■ **Problem statement**: From the records below, set down exactly the lines starting with the line that contains "ATOM 206 C CA" and going on through the line that contains "ATOM 211 N N". Nothing else is wanted.

#### Data in this exercise ####

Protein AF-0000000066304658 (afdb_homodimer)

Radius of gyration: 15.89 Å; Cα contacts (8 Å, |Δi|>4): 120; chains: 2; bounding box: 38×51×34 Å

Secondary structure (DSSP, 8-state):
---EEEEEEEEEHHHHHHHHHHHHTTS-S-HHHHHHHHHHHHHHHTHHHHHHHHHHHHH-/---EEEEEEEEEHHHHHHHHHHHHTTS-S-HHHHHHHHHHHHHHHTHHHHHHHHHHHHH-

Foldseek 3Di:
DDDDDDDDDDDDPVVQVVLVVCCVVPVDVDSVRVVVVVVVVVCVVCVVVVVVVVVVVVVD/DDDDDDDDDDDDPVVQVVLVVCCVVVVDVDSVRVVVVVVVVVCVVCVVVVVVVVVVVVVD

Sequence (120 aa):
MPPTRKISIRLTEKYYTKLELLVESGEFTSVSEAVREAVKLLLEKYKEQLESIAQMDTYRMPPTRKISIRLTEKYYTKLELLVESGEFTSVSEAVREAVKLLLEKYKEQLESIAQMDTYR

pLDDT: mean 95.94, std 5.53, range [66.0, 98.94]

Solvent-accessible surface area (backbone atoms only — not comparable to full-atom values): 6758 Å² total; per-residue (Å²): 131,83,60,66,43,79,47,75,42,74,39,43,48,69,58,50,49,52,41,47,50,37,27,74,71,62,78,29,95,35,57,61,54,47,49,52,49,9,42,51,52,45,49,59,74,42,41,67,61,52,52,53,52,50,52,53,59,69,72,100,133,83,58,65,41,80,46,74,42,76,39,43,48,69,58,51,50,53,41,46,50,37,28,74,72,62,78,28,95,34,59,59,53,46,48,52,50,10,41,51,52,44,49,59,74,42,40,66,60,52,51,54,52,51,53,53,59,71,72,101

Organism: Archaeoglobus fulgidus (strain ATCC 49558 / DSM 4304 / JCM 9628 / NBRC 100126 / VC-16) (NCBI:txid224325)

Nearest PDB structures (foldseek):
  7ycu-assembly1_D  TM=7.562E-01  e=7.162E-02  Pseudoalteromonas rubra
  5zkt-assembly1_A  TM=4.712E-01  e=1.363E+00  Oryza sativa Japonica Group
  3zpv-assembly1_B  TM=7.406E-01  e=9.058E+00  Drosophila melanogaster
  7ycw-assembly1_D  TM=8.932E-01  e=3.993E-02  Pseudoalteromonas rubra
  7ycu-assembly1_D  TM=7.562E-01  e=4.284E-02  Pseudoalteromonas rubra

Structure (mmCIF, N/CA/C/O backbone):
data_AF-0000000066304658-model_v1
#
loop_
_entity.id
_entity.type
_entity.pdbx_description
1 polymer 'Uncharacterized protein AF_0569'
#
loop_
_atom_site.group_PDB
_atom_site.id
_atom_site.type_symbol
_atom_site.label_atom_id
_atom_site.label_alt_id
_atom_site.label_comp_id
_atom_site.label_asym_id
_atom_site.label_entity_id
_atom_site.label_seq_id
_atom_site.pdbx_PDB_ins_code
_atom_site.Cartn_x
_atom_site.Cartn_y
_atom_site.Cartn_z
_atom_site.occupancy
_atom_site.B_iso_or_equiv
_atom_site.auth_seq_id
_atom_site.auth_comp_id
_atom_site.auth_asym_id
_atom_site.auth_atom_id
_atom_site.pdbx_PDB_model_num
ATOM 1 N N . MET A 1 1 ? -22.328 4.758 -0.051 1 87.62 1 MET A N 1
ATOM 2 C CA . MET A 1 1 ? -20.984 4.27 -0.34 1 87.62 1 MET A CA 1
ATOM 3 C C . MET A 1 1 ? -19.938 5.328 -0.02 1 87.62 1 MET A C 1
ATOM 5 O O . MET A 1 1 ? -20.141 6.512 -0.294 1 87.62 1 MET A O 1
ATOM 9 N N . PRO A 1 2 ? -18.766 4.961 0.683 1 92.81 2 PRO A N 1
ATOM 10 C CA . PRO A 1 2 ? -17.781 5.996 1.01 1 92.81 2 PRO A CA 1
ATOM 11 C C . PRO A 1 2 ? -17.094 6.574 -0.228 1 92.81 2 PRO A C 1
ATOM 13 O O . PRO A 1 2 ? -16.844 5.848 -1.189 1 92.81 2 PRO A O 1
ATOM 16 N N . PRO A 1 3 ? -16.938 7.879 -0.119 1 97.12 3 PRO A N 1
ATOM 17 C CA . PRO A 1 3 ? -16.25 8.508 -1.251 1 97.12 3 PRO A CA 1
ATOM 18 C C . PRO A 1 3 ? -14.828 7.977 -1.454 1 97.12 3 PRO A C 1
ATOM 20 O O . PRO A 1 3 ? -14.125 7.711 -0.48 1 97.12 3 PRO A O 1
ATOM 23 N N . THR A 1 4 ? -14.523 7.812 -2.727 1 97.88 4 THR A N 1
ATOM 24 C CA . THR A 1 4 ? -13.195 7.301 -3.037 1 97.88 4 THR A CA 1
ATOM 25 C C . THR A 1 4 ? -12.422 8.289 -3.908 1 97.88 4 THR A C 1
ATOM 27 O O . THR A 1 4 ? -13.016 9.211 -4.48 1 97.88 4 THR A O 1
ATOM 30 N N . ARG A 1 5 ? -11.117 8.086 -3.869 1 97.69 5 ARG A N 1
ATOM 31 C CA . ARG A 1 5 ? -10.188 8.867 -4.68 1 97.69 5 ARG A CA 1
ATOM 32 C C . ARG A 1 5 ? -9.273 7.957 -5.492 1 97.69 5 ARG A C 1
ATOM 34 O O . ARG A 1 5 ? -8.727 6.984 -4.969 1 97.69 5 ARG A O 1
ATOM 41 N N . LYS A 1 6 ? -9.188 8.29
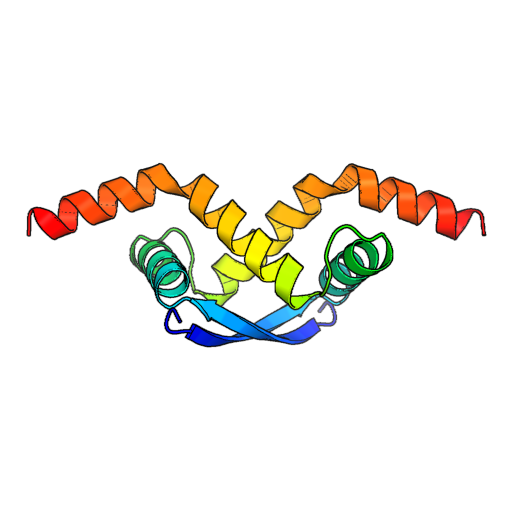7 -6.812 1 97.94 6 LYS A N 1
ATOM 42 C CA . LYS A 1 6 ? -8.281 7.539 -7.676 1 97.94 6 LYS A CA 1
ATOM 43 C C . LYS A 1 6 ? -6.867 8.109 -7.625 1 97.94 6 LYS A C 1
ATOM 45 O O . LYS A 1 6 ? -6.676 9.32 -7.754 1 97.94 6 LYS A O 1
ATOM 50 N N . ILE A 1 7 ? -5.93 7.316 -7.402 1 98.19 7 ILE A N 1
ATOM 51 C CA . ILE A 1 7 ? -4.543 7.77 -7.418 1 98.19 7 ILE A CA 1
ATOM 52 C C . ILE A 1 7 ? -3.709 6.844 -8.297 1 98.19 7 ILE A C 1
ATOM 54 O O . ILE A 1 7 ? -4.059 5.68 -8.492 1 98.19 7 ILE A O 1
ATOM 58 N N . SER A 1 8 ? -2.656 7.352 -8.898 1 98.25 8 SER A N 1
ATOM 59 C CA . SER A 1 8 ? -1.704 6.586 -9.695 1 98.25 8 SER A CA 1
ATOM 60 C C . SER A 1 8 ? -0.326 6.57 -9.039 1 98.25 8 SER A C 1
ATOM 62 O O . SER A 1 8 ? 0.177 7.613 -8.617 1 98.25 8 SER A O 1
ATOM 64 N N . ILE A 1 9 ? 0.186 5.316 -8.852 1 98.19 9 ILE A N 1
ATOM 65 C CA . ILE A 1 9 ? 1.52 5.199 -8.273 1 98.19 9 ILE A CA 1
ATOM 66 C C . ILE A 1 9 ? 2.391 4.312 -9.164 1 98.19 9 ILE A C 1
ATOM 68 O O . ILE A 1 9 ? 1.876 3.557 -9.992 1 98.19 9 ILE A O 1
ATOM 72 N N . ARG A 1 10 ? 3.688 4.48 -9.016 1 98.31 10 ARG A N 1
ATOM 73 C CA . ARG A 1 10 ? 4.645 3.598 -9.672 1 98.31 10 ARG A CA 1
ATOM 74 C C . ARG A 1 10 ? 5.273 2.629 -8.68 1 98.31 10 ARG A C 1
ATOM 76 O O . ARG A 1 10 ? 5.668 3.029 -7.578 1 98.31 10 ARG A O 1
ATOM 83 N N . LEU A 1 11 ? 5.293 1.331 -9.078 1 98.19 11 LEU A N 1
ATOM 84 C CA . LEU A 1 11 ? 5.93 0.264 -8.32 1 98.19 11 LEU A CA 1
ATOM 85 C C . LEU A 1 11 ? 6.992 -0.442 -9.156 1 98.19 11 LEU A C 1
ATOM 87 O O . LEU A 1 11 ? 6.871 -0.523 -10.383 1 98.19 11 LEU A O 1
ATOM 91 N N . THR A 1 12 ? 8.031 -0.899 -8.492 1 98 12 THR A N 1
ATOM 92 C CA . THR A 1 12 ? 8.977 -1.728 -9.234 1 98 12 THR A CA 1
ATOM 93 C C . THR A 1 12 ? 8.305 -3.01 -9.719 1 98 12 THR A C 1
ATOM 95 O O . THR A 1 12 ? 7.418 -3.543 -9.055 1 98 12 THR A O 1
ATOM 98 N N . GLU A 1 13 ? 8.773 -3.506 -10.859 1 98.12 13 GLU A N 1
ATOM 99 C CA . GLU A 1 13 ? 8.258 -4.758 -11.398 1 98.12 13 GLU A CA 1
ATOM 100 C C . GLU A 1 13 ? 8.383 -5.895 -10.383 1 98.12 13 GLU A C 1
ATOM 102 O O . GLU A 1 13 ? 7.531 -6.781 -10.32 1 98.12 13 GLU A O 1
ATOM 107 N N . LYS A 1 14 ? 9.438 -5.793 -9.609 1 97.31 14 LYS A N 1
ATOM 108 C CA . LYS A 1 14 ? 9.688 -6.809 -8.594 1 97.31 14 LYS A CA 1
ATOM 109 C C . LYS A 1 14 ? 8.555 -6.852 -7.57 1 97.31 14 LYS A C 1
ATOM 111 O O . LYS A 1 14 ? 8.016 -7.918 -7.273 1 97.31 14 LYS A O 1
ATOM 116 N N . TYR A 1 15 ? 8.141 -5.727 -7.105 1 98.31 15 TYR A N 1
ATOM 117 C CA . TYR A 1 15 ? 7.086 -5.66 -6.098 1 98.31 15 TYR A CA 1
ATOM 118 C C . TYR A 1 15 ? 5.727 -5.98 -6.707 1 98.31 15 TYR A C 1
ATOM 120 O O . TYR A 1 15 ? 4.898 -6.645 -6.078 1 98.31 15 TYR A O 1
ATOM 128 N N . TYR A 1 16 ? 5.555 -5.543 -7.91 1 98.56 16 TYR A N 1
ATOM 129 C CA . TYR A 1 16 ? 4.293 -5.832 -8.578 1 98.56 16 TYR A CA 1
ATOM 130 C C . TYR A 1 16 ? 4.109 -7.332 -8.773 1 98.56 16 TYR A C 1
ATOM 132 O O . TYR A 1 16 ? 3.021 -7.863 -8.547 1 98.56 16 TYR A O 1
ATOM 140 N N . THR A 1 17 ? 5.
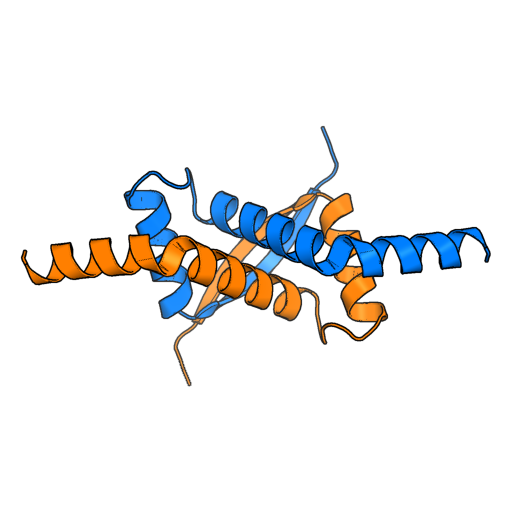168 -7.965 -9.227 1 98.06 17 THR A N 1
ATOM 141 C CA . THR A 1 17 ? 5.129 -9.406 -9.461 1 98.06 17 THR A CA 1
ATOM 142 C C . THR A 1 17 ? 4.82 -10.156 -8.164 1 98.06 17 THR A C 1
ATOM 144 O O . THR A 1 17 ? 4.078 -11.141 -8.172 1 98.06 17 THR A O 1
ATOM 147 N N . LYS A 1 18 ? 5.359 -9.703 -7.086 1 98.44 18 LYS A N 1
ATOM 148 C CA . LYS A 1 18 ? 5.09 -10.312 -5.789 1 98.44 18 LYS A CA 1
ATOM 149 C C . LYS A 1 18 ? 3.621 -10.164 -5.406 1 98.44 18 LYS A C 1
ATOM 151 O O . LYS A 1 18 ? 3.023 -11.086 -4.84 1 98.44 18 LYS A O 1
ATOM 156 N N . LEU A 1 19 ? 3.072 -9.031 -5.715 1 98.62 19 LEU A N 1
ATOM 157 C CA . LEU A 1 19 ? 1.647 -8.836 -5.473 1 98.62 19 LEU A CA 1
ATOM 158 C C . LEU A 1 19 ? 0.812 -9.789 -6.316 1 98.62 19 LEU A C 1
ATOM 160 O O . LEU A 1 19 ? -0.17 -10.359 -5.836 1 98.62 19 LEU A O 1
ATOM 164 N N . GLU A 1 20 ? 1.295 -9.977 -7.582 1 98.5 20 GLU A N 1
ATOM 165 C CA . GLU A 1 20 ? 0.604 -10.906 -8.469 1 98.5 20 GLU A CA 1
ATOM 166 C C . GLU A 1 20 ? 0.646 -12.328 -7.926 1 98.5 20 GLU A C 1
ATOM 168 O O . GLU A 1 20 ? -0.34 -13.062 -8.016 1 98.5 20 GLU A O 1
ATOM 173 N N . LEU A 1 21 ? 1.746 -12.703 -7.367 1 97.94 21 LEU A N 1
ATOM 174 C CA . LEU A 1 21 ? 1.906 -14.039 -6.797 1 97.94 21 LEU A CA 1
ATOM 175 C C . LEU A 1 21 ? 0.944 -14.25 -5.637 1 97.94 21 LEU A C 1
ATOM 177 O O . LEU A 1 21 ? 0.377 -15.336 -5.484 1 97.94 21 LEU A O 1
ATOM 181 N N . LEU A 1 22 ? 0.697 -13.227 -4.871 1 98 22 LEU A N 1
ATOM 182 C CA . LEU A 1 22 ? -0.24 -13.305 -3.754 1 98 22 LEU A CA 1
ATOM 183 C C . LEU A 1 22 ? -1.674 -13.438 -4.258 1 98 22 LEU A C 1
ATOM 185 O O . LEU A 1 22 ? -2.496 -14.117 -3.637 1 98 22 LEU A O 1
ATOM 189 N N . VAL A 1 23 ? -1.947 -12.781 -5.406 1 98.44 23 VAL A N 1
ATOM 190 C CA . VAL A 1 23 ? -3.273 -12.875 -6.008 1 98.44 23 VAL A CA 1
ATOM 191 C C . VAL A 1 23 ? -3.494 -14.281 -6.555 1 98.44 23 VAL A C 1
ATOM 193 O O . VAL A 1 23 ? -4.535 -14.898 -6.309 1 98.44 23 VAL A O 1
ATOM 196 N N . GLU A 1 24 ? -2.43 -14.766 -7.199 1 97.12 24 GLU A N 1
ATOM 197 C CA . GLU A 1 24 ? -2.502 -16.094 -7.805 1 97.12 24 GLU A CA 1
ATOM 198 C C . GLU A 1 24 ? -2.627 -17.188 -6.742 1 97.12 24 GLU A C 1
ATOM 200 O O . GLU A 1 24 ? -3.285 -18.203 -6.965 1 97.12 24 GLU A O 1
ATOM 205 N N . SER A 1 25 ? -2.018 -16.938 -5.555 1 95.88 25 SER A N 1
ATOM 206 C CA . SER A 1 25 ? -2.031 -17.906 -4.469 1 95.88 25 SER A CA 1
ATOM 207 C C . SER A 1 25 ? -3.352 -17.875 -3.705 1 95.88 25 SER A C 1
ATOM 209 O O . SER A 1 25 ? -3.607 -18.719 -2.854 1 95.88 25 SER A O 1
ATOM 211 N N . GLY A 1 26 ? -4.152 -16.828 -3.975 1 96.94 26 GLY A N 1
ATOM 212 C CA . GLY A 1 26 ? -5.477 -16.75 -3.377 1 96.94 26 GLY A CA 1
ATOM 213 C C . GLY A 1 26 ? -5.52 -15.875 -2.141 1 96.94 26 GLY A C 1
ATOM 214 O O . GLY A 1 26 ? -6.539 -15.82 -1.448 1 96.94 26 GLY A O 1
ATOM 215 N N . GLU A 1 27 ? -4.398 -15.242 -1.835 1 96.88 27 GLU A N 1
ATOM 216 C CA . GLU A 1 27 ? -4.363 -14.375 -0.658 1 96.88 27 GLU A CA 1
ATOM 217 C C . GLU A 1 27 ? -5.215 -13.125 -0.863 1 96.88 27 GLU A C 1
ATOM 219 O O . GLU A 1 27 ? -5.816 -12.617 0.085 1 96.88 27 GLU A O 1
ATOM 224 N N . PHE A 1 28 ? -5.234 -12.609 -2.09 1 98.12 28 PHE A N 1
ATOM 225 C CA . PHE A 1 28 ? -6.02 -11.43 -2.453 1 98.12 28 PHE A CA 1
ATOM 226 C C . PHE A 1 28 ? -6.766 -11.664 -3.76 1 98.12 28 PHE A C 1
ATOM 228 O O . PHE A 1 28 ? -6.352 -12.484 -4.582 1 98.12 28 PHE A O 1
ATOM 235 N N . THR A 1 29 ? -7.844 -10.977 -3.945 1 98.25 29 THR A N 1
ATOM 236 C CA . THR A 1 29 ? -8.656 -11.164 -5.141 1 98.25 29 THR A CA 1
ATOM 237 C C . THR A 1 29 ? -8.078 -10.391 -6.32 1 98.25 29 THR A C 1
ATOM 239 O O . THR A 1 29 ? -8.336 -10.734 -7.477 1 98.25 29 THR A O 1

####

■ **Exercise result**:
ATOM 206 C CA . SER A 1 25 ? -2.031 -17.906 -4.469 1 95.88 25 SER A CA 1
ATOM 207 C C . SER A 1 25 ? -3.352 -17.875 -3.705 1 95.88 25 SER A C 1
ATOM 209 O O . SER A 1 25 ? -3.607 -18.719 -2.854 1 95.88 25 SER A O 1
ATOM 211 N N . GLY A 1 26 ? -4.152 -16.828 -3.975 1 96.94 26 GLY A N 1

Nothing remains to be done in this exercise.